TASK ITEM: Only one stretch of the data below is needed. Output the lines from the one with "ATOM 140 O O" up to and including the one with "ATOM 164 C CA", exactly as they stand.

(SOURCE MATERIAL)

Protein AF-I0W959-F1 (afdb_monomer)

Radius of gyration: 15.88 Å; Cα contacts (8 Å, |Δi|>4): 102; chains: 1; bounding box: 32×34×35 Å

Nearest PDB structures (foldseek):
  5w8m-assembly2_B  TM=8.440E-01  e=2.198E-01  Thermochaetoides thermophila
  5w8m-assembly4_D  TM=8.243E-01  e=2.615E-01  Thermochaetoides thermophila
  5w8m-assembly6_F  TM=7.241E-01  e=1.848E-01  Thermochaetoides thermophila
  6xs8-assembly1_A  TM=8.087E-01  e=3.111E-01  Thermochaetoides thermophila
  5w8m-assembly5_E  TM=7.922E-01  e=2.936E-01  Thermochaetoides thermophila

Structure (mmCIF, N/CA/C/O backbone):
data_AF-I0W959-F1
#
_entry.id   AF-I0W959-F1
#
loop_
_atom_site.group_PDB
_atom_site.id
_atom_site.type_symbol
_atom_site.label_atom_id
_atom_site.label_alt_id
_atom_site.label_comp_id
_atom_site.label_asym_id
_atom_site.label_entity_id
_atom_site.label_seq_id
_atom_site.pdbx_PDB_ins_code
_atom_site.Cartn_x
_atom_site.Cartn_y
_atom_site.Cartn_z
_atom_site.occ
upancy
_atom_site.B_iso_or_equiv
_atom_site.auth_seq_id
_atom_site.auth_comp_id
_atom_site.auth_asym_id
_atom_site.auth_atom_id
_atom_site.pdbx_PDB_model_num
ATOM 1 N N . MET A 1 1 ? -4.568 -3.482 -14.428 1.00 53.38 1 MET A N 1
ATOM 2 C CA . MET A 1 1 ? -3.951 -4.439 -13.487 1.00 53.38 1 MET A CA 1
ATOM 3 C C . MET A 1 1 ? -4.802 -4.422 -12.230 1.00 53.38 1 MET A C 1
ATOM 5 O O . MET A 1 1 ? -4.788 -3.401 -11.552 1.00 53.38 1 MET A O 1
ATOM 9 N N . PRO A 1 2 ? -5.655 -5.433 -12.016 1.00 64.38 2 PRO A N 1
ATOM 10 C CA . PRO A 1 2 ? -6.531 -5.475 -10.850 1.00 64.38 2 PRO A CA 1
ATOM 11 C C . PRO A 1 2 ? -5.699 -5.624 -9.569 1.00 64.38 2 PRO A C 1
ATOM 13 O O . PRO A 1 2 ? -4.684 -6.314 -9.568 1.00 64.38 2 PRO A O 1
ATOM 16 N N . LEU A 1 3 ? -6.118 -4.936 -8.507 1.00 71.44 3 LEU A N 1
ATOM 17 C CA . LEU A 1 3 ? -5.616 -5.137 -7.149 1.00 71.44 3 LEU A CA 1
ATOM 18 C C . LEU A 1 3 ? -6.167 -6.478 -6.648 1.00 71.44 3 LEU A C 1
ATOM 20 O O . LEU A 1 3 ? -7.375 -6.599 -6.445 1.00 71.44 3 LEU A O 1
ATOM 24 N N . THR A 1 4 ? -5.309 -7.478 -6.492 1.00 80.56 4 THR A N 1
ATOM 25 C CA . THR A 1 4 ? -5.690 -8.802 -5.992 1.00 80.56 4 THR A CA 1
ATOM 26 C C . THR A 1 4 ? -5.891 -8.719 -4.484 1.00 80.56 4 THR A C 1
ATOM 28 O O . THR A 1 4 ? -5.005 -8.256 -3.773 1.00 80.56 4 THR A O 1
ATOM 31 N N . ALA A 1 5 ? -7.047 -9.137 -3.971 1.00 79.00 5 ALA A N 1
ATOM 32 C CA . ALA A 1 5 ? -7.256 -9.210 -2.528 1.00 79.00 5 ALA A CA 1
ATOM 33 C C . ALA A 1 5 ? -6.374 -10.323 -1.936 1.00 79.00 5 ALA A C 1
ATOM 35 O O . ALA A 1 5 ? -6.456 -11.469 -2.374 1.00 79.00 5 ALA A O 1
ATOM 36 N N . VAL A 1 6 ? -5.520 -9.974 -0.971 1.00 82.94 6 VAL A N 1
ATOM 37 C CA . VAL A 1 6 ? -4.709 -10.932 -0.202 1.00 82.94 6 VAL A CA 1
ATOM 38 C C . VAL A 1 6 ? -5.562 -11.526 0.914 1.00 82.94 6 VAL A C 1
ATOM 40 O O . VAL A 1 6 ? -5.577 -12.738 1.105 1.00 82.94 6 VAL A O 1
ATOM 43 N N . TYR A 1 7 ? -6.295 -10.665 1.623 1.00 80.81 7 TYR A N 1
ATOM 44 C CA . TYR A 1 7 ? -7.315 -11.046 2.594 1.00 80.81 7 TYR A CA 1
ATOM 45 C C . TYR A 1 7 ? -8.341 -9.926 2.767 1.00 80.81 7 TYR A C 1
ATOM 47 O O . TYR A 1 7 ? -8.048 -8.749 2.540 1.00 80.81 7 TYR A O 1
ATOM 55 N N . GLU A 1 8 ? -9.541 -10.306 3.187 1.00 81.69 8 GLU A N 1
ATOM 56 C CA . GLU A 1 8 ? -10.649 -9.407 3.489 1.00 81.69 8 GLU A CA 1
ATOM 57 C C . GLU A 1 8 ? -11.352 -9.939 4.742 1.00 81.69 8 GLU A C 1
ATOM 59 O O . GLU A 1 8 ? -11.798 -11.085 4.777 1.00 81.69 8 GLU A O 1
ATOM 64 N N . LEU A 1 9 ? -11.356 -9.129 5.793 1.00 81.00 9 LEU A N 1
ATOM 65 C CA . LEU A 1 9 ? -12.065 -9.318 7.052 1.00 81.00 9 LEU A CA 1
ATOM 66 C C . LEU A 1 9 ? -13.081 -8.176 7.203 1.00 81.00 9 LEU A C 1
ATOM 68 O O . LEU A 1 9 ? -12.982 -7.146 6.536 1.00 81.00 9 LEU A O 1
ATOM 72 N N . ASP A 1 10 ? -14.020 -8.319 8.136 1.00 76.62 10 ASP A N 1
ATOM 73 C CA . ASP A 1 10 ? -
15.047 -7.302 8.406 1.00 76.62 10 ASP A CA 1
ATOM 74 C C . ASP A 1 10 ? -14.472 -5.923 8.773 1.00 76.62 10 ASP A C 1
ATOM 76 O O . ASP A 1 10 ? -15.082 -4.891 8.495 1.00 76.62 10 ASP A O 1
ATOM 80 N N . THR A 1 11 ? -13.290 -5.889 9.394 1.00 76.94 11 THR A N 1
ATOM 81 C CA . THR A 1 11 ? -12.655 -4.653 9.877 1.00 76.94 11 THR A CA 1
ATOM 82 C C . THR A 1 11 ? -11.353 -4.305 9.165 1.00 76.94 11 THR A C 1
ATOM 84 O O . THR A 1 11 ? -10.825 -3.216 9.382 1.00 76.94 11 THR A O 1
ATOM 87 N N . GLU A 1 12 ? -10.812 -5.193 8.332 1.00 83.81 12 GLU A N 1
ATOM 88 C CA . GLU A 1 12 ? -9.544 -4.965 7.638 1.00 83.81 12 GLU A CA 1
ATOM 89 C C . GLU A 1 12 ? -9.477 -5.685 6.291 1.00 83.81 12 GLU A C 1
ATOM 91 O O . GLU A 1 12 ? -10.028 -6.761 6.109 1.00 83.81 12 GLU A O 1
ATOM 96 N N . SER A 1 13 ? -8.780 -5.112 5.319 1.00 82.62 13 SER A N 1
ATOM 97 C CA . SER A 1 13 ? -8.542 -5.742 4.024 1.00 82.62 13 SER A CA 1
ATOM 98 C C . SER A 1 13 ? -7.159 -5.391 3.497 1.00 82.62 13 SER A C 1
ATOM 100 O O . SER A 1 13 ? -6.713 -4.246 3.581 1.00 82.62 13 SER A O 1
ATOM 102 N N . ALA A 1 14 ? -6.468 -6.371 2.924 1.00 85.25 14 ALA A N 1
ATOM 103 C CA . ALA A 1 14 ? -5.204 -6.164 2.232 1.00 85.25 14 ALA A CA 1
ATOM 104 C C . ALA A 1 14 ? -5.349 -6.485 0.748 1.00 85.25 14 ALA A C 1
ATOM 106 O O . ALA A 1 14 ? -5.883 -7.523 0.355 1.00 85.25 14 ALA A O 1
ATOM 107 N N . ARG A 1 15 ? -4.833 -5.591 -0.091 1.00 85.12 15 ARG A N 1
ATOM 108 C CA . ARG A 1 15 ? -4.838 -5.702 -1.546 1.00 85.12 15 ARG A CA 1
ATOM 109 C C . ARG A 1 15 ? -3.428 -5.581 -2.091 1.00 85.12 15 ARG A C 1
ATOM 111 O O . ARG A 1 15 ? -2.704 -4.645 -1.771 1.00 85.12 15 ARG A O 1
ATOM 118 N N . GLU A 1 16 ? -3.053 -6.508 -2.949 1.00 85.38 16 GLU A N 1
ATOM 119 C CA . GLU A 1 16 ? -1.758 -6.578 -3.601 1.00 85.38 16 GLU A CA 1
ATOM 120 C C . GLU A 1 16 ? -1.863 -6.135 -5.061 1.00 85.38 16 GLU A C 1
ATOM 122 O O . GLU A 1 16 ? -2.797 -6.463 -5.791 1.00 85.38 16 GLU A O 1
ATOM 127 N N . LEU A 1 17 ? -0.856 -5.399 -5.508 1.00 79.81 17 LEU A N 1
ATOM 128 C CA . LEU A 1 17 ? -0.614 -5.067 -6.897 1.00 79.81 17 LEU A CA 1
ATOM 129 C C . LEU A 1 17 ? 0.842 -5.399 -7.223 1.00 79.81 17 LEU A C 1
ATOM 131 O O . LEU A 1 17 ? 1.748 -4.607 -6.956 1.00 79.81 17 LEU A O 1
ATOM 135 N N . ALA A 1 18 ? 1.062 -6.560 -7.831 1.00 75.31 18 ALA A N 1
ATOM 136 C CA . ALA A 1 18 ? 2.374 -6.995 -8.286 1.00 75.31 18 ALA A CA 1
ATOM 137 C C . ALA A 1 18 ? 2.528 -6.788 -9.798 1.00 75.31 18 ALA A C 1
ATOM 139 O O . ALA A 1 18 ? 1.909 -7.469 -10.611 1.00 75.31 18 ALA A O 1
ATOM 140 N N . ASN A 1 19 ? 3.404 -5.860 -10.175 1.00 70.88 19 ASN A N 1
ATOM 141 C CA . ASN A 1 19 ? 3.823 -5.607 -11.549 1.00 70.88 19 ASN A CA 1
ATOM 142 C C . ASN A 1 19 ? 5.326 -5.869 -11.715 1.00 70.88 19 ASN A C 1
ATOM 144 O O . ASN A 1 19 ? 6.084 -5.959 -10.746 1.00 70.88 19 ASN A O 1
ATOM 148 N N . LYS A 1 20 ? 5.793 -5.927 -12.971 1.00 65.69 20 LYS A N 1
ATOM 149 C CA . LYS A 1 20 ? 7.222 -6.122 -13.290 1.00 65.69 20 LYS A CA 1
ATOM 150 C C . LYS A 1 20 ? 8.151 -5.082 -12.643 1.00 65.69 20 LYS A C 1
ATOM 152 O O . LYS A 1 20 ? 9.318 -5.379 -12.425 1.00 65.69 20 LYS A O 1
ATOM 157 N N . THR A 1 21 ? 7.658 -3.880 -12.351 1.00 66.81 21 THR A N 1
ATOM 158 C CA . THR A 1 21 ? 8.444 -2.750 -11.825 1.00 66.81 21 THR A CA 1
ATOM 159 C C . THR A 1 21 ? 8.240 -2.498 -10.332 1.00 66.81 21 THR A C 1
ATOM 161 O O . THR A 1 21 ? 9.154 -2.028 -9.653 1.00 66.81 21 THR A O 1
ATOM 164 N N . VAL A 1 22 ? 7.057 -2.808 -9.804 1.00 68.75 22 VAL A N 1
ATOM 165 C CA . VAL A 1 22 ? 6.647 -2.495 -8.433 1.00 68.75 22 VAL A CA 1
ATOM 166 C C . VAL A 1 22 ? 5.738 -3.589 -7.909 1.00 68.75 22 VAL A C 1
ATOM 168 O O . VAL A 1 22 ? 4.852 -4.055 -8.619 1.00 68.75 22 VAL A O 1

(End SOURCE MATERIAL)
(SOURCE MATERIAL)

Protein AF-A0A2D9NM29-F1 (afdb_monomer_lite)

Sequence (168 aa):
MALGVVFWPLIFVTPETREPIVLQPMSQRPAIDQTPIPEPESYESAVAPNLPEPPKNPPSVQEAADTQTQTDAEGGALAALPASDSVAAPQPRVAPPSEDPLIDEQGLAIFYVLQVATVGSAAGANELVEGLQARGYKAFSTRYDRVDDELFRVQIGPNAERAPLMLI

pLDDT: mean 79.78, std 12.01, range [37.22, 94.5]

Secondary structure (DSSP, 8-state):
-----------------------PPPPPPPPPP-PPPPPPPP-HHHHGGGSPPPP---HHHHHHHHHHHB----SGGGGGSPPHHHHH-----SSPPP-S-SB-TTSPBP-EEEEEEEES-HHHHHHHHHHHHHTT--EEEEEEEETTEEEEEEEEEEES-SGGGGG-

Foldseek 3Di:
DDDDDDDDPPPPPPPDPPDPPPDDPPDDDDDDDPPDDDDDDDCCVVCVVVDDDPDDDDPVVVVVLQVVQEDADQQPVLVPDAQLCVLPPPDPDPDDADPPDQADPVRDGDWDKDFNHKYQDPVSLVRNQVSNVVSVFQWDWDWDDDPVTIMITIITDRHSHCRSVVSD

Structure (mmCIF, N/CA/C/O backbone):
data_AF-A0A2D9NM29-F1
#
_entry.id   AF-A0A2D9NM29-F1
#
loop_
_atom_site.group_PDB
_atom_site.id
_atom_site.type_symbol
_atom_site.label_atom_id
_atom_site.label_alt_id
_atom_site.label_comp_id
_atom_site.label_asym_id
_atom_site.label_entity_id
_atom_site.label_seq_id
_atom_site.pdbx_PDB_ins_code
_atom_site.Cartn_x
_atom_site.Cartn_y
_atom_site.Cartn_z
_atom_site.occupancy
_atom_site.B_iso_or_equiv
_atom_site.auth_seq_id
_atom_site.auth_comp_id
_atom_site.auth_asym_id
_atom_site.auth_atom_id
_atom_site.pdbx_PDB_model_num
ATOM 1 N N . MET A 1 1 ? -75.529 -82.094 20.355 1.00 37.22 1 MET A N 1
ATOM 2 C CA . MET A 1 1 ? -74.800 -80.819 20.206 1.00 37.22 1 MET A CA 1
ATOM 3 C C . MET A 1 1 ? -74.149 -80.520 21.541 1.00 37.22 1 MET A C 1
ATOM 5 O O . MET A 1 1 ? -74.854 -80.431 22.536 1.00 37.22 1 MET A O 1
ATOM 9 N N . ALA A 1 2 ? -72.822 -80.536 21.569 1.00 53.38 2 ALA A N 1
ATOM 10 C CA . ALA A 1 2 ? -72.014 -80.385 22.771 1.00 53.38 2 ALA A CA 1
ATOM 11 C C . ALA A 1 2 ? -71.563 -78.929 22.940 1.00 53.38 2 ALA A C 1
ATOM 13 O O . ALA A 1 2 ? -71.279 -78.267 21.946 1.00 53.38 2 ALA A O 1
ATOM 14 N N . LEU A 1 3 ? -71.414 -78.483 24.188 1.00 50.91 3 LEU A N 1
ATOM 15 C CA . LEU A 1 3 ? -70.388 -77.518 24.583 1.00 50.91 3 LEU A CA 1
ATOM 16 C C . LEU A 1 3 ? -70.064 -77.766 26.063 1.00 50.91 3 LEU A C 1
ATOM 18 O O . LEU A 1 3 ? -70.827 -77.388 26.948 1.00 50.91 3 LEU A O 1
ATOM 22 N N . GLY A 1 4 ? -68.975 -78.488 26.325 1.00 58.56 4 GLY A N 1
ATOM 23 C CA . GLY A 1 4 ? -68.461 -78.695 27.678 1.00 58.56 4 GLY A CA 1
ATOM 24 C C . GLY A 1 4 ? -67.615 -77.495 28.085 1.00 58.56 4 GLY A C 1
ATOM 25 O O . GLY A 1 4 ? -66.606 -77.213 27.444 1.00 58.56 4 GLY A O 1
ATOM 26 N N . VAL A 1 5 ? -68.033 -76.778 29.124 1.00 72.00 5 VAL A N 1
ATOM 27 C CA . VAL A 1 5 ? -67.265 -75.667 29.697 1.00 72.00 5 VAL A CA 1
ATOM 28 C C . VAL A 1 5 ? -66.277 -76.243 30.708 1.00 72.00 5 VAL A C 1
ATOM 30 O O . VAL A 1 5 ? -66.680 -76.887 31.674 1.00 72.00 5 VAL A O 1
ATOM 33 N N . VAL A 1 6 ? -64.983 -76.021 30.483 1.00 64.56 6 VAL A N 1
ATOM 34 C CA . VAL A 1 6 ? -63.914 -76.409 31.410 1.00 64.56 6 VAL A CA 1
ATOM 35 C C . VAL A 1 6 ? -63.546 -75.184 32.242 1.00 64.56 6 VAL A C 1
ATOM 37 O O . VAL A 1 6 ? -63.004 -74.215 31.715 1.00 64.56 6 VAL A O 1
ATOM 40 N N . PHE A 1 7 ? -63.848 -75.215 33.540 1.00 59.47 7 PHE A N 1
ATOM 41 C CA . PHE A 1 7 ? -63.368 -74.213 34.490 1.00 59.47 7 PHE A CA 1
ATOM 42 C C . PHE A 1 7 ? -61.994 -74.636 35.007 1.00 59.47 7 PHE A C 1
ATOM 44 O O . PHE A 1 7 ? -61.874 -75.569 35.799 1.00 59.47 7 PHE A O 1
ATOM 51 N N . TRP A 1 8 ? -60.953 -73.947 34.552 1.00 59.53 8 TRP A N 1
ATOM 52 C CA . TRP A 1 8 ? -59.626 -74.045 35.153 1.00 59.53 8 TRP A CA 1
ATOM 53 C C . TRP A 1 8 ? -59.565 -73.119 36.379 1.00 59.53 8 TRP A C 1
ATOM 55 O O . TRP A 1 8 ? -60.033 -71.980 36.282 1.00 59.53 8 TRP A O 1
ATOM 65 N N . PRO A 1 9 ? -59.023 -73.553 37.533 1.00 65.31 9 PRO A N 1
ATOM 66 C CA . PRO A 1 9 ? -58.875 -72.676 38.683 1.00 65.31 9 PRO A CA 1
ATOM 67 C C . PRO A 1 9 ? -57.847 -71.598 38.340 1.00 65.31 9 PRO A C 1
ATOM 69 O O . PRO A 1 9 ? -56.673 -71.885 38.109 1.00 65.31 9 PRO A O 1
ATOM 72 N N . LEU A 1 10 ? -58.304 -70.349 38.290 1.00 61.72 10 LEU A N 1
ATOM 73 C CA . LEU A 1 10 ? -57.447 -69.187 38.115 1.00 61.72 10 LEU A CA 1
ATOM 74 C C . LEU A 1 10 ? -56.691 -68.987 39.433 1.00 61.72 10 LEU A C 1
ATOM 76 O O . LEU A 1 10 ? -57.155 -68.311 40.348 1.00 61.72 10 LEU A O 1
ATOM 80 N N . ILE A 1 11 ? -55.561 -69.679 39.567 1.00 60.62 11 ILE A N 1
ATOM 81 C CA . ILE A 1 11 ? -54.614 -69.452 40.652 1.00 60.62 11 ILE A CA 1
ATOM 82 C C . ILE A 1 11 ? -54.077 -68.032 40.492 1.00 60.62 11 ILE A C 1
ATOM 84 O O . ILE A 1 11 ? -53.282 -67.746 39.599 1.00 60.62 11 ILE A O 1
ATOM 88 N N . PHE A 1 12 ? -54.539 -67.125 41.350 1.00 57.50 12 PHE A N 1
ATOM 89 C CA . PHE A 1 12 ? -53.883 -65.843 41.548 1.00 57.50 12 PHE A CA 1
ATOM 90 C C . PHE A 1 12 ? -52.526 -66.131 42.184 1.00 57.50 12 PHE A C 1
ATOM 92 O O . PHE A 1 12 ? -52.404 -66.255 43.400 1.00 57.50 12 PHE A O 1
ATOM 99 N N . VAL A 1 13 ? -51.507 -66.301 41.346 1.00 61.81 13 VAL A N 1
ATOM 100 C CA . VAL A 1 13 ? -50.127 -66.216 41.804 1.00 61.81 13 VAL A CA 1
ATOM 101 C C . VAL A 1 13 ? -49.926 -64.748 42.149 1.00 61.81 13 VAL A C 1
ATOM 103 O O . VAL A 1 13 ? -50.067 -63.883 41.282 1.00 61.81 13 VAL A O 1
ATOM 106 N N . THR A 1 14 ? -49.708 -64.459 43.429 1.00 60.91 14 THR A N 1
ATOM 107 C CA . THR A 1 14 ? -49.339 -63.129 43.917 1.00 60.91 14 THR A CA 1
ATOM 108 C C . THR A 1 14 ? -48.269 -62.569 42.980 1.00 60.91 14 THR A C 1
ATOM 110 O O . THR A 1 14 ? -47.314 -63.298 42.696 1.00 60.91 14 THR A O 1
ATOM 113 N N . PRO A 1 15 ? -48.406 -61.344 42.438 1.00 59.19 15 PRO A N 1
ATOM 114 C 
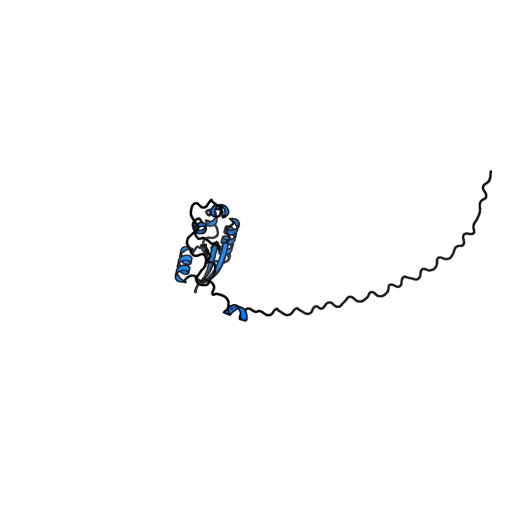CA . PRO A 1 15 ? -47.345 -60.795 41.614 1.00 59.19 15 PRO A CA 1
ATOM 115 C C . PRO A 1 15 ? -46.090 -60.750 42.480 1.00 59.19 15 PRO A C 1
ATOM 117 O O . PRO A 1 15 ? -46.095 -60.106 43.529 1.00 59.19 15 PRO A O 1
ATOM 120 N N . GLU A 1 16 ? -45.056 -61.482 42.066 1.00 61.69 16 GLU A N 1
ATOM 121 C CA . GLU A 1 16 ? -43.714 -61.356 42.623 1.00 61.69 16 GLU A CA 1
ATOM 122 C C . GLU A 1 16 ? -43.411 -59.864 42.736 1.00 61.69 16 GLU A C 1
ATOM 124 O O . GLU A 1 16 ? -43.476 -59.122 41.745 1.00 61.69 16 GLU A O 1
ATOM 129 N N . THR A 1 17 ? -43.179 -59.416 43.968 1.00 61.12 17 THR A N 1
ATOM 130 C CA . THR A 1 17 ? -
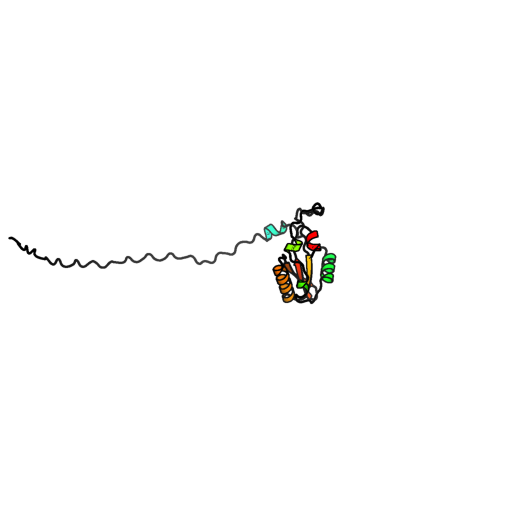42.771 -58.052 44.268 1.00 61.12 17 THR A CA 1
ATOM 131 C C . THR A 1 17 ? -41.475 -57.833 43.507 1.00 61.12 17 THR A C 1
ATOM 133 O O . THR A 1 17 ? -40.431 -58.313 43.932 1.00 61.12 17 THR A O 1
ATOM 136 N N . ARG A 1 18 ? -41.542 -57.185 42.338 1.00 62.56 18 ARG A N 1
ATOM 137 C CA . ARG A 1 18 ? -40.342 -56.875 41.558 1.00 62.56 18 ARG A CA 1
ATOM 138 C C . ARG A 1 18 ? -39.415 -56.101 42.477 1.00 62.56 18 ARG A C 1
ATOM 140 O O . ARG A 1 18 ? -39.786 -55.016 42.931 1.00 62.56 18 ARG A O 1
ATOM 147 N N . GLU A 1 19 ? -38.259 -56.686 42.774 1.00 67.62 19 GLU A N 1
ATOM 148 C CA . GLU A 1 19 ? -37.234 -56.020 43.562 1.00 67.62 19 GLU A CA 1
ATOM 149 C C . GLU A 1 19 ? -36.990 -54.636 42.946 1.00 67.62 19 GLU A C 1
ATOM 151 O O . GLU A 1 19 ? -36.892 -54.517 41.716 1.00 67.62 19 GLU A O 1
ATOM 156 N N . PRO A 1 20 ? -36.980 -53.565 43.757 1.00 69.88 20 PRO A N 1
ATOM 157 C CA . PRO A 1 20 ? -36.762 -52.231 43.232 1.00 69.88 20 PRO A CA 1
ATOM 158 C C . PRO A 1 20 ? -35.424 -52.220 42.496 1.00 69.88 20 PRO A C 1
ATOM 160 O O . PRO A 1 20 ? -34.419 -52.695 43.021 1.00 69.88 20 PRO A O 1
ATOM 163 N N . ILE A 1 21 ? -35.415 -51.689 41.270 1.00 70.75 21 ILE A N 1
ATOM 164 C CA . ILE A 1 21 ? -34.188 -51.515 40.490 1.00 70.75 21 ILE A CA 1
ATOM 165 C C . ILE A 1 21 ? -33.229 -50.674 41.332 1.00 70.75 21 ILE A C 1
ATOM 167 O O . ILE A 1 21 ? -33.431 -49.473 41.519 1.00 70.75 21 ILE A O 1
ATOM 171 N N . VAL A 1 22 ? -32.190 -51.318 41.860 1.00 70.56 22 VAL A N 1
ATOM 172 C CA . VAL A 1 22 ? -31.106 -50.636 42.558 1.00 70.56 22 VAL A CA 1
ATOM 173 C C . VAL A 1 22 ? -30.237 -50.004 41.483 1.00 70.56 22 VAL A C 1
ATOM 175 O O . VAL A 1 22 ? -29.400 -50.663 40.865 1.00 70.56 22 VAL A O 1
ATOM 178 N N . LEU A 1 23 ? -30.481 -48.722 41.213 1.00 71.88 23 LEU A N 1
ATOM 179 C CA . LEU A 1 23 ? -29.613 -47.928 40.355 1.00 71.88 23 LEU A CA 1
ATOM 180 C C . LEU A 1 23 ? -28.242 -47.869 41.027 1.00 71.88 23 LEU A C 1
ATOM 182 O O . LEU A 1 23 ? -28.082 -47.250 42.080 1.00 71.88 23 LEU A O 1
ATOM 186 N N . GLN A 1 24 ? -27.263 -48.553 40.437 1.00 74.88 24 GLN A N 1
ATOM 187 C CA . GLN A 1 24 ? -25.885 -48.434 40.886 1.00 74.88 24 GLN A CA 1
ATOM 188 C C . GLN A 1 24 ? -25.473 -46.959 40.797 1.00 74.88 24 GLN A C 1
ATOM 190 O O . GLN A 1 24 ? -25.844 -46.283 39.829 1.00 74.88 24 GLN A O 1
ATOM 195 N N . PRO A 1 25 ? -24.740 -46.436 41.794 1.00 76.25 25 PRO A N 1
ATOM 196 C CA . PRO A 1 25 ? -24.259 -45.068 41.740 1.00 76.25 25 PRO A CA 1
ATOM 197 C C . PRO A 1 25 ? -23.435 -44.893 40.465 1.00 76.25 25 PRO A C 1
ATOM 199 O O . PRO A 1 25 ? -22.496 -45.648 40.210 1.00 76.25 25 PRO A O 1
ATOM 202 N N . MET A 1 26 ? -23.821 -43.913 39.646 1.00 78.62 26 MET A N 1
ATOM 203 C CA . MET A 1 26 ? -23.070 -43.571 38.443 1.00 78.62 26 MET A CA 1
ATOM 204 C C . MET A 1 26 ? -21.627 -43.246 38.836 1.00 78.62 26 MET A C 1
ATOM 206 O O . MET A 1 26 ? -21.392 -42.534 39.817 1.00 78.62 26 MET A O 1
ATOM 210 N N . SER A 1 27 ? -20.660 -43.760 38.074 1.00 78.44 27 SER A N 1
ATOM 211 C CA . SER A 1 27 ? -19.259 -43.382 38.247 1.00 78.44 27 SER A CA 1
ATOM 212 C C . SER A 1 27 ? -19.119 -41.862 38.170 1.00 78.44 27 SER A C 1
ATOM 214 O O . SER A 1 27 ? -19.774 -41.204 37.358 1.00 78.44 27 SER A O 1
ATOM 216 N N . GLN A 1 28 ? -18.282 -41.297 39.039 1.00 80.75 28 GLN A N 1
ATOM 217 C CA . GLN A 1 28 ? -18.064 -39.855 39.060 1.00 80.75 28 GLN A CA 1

(End SOURCE MATERIAL)

RESULT FOR THIS EXERCISE:
ATOM 140 O O . ARG A 1 18 ? -39.786 -55.016 42.931 1.00 62.56 18 ARG A O 1
ATOM 147 N N . GLU A 1 19 ? -38.259 -56.686 42.774 1.00 67.62 19 GLU A N 1
ATOM 148 C CA . GLU A 1 19 ? -37.234 -56.020 43.562 1.00 67.62 19 GLU A CA 1
ATOM 149 C C . GLU A 1 19 ? -36.990 -54.636 42.946 1.00 67.62 19 GLU A C 1
ATOM 151 O O . GLU A 1 19 ? -36.892 -54.517 41.716 1.00 67.62 19 GLU A O 1
ATOM 156 N N . PRO A 1 20 ? -36.980 -53.565 43.757 1.00 69.88 20 PRO A N 1
ATOM 157 C CA . PRO A 1 20 ? -36.762 -52.231 43.232 1.00 69.88 20 PRO A CA 1
ATOM 158 C C . PRO A 1 20 ? -35.424 -52.220 42.496 1.00 69.88 20 PRO A C 1
ATOM 160 O O . PRO A 1 20 ? -34.419 -52.695 43.021 1.00 69.88 20 PRO A O 1
ATOM 163 N N . ILE A 1 21 ? -35.415 -51.689 41.270 1.00 70.75 21 ILE A N 1
ATOM 164 C CA . ILE A 1 21 ? -34.188 -51.515 40.490 1.00 70.75 21 ILE A CA 1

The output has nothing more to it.